While recognising that L's age and declared desire to stay with her mother posed considerable challenges, the Ombudsman found numerous, serious, specific failures as well as the overarching maladministration of failing to fulfill its parental responsibility for L or to promote her welfare.

The Ombudsman said: “L was and is capable of achieving a level of education and qualifications that could make a very significant difference to her earning potential.

“Although she is succeeding in her current chosen career, it is not secure and her lack of education and qualifications may become a major disadvantage for her.

“The injustice caused to L by the council’s maladministration is long term and enduring.”

“Once L was old enough to assert her independence from her mother she made tremendous efforts to establish a career and prove herself.

“Her willingness and ability to do this despite her difficult childhood and adolescence is a tribute to her character, intelligence and capability.

“It also serves as an illustration of her potential that should humble those professionals who accepted her disrupted and inadequate educational provision as sufficient for a child in their care.”

The Ombudsman recommends that Cheshire East Council, as successor to Cheshire County Council, should now apologise to L and agree with her a detailed plan for delivering the previous commitments made by the county council.

She further said that the council should make £45,000 available either for immediate investment in purchasing a home or to be held in an interest-bearing account and released to her when she is 30 years of age or in equal annual thirds when she embarks on and maintains a programme of education leading to qualifications – whichever is the sooner.

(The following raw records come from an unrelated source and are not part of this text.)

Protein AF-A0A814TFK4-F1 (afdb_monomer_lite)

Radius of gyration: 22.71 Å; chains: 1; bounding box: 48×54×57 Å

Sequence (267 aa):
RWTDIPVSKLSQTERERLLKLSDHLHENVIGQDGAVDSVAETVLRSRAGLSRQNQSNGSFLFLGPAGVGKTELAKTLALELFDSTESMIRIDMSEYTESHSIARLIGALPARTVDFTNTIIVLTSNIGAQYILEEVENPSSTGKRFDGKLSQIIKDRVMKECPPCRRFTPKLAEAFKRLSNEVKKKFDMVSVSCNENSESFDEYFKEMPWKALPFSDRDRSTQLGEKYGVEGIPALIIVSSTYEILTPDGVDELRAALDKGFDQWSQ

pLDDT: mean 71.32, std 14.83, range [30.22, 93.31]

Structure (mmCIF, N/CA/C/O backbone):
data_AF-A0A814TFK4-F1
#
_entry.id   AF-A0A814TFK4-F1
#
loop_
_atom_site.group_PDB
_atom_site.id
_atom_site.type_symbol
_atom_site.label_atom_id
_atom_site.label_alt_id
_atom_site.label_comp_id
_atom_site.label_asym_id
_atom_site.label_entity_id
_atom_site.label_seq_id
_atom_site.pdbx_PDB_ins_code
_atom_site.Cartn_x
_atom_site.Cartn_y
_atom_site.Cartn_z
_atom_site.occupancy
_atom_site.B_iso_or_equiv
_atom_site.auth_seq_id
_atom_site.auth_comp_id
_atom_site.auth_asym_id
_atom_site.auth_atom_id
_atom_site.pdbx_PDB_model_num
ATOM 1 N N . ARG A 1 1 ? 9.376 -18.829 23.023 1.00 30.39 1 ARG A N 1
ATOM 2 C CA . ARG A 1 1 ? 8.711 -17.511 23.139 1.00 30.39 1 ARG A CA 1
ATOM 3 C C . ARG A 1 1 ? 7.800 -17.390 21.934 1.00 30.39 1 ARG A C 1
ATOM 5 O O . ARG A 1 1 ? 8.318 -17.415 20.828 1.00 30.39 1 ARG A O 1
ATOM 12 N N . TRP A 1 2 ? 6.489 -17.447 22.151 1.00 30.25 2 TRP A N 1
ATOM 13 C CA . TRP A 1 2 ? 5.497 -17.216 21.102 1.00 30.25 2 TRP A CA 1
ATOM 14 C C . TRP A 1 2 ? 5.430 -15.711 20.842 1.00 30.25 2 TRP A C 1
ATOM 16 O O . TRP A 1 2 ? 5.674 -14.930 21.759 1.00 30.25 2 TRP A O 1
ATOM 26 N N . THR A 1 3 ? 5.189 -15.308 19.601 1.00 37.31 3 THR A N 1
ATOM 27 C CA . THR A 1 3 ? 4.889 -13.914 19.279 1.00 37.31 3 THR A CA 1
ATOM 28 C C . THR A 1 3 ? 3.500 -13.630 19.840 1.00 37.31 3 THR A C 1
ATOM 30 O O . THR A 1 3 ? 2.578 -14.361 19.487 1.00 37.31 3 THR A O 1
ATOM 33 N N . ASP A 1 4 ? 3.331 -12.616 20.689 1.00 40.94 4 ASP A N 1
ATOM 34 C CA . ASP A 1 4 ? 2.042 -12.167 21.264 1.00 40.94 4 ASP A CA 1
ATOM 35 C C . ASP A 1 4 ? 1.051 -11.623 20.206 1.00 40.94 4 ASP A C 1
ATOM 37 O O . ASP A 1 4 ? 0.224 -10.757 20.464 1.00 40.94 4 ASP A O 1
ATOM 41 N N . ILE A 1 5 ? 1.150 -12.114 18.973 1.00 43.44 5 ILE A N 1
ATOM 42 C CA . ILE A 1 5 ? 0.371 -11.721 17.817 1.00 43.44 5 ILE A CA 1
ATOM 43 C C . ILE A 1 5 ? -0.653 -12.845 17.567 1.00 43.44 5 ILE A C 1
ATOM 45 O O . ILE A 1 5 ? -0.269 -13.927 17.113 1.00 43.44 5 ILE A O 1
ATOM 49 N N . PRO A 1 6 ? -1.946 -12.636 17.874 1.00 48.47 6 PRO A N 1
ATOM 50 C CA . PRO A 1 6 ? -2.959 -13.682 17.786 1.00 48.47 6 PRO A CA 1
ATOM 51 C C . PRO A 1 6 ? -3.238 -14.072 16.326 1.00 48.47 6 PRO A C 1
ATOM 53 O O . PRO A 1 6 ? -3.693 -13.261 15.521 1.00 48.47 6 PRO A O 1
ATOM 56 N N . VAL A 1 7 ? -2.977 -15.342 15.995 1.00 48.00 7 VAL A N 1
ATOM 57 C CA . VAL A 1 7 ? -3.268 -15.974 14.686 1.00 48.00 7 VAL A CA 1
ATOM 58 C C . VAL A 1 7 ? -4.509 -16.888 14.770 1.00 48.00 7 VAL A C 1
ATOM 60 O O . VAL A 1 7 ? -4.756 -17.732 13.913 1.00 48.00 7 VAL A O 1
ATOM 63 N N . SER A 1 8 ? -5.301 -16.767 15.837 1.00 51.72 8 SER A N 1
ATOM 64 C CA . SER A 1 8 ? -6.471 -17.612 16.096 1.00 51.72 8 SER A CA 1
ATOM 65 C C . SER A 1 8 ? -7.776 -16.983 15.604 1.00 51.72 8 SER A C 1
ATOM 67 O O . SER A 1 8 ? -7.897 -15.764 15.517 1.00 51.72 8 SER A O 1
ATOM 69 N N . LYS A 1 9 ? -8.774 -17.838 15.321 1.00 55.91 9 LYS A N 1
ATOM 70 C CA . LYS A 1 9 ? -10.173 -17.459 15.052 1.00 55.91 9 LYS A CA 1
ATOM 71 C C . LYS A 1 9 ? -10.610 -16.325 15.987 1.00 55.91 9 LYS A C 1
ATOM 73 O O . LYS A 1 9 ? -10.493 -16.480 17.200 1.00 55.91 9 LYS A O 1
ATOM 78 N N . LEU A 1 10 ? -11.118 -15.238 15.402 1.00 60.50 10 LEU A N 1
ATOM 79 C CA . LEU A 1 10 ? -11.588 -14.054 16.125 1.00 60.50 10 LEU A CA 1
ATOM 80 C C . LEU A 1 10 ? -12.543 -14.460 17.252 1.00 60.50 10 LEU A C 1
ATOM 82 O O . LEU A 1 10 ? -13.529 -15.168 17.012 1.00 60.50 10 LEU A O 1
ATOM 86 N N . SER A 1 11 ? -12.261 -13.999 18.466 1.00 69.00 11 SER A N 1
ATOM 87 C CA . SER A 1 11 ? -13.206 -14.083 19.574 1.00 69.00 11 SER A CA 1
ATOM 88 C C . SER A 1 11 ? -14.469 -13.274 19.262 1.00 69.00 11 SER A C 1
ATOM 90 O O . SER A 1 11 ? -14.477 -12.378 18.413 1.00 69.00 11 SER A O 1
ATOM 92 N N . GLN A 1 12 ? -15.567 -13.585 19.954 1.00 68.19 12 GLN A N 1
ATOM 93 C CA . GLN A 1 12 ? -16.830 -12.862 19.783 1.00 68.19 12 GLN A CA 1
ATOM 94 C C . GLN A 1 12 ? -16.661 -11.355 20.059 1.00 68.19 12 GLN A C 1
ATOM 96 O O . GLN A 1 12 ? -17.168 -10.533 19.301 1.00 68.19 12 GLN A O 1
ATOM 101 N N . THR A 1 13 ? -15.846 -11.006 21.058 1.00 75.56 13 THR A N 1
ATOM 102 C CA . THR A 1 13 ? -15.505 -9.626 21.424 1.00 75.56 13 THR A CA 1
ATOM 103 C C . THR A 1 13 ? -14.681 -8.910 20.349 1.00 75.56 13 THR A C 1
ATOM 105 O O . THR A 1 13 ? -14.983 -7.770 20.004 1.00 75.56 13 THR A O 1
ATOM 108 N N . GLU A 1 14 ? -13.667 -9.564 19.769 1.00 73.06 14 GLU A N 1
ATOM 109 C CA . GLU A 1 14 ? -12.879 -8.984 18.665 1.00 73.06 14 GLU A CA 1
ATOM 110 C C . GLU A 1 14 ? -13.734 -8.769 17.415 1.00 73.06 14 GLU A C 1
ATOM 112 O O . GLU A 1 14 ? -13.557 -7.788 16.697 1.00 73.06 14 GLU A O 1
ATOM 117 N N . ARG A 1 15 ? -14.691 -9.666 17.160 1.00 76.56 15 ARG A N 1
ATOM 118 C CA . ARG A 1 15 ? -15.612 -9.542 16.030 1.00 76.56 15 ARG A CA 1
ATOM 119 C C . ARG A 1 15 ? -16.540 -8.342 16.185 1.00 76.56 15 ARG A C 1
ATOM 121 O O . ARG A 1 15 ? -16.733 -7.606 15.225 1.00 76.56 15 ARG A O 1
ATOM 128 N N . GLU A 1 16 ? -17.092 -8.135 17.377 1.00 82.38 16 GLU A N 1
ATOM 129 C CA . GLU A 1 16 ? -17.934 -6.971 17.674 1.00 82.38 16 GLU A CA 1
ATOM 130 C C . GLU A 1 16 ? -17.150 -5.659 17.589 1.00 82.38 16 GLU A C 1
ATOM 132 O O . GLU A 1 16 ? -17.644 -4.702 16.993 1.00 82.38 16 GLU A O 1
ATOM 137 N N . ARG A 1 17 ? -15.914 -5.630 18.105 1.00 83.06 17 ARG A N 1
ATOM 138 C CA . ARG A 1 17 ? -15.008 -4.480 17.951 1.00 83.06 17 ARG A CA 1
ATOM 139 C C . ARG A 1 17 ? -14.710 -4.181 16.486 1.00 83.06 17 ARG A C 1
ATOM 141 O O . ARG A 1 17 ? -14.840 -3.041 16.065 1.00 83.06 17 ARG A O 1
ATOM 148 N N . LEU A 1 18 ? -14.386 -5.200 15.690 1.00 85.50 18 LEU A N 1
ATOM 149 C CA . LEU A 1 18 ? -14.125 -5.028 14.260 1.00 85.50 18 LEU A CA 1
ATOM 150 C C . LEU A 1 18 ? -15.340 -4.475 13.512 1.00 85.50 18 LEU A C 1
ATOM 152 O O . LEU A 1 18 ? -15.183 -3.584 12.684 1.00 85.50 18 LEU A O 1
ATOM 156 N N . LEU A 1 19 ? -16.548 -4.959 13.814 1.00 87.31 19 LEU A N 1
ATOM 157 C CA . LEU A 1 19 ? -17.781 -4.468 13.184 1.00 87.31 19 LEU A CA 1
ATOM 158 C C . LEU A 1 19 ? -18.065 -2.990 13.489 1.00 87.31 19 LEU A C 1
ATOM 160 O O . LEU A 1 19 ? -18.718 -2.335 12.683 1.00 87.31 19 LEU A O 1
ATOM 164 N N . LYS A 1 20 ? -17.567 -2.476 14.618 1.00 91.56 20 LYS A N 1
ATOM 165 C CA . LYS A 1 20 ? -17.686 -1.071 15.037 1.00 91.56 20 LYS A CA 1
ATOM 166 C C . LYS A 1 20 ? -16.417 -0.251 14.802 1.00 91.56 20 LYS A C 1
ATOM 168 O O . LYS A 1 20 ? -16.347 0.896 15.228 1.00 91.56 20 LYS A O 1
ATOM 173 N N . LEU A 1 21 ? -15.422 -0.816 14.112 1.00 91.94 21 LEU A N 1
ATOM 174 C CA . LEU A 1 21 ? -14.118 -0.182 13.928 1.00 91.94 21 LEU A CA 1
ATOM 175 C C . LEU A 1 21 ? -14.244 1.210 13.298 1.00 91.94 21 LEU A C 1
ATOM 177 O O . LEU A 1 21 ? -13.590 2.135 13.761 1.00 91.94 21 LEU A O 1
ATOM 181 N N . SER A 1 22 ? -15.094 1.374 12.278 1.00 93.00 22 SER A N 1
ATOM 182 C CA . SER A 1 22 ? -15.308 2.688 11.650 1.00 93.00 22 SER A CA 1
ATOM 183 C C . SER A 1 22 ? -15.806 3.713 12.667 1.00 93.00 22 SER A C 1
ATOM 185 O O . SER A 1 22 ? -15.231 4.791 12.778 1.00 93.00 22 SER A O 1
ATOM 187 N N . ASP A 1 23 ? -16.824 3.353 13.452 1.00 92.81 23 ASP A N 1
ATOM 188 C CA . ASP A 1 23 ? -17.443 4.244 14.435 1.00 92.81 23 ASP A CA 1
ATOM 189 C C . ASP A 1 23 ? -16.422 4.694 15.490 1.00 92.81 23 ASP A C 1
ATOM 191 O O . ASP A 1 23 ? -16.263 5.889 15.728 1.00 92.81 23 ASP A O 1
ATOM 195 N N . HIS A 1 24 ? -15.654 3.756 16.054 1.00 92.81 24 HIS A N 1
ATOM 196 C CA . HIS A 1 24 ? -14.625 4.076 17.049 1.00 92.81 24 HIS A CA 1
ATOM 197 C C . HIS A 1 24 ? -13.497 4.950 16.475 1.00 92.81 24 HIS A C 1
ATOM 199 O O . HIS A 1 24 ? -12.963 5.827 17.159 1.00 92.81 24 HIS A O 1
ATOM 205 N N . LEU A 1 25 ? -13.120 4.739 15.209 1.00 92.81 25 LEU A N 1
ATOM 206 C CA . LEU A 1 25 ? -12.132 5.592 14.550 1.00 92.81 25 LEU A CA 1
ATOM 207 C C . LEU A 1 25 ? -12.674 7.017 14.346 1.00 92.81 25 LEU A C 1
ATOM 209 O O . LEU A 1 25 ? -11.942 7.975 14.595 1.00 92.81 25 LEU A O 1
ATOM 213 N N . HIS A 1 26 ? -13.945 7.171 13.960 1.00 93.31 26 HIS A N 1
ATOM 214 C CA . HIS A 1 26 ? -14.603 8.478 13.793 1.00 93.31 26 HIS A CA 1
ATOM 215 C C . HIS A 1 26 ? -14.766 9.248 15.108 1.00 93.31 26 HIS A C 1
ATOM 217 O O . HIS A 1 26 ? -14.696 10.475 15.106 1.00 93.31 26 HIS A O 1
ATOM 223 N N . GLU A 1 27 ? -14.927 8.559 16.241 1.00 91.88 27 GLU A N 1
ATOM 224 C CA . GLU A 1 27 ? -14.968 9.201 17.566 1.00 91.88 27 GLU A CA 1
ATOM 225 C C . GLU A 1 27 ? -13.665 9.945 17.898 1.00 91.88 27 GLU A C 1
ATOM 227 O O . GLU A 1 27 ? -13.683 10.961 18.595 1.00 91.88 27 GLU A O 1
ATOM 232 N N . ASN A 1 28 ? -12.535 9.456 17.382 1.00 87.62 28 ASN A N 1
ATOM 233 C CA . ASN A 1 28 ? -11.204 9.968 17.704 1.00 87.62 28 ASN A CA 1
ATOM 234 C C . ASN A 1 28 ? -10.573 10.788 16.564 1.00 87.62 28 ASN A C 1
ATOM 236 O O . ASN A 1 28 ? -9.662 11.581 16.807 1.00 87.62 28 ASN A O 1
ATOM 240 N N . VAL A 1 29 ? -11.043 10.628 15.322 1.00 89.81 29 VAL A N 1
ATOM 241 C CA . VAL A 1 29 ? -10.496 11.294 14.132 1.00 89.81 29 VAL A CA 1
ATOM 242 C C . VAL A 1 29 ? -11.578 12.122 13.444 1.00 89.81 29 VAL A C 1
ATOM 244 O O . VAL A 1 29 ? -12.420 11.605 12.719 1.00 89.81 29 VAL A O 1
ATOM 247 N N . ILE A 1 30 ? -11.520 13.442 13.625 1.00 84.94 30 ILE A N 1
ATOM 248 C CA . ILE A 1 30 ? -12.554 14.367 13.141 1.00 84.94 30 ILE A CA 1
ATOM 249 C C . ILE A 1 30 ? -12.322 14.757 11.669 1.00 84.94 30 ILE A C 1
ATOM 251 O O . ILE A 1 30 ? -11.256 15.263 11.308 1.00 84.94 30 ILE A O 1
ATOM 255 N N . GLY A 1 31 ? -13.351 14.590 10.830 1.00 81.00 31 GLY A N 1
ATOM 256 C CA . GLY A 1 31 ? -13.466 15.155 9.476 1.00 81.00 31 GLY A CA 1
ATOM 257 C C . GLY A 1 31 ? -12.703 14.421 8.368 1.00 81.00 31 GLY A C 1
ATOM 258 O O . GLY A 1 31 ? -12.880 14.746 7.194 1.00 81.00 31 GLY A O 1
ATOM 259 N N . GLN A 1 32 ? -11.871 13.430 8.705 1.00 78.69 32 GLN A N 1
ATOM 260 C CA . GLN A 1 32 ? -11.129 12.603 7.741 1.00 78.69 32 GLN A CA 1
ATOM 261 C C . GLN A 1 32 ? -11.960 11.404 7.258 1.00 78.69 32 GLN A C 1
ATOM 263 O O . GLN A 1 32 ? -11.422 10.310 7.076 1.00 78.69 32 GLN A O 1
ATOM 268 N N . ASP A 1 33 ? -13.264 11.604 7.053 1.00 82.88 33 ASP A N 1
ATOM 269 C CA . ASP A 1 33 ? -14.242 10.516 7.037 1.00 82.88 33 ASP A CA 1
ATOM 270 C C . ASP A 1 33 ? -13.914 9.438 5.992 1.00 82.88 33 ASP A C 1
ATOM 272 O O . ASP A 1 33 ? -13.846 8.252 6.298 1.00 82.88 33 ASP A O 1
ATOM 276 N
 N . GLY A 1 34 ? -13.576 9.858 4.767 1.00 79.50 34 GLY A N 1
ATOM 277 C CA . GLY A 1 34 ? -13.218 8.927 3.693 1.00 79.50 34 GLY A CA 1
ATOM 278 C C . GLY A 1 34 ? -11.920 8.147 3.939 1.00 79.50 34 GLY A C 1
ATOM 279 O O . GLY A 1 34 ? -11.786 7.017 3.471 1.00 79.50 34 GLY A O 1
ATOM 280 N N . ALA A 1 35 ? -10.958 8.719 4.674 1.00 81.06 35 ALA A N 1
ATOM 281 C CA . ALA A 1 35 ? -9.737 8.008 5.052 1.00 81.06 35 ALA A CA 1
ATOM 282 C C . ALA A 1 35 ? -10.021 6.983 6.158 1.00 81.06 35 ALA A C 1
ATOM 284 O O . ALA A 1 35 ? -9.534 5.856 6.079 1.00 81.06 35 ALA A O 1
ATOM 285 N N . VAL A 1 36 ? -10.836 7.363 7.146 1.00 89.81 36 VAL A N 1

Reacting to the report, local MP Edward Timpson, who is a former family law barrister, said: “I have read the report, and its findings are very concerning.

"I will be writing to the new director of Children's Services at Cheshire East Council, the County Council's successor organisation, to arrange a meeting as soon as possible to discuss both the ramifications of this report as well as the plans of the new authority to fulfil its responsibilities to all children in care in Crewe and Nantwich.”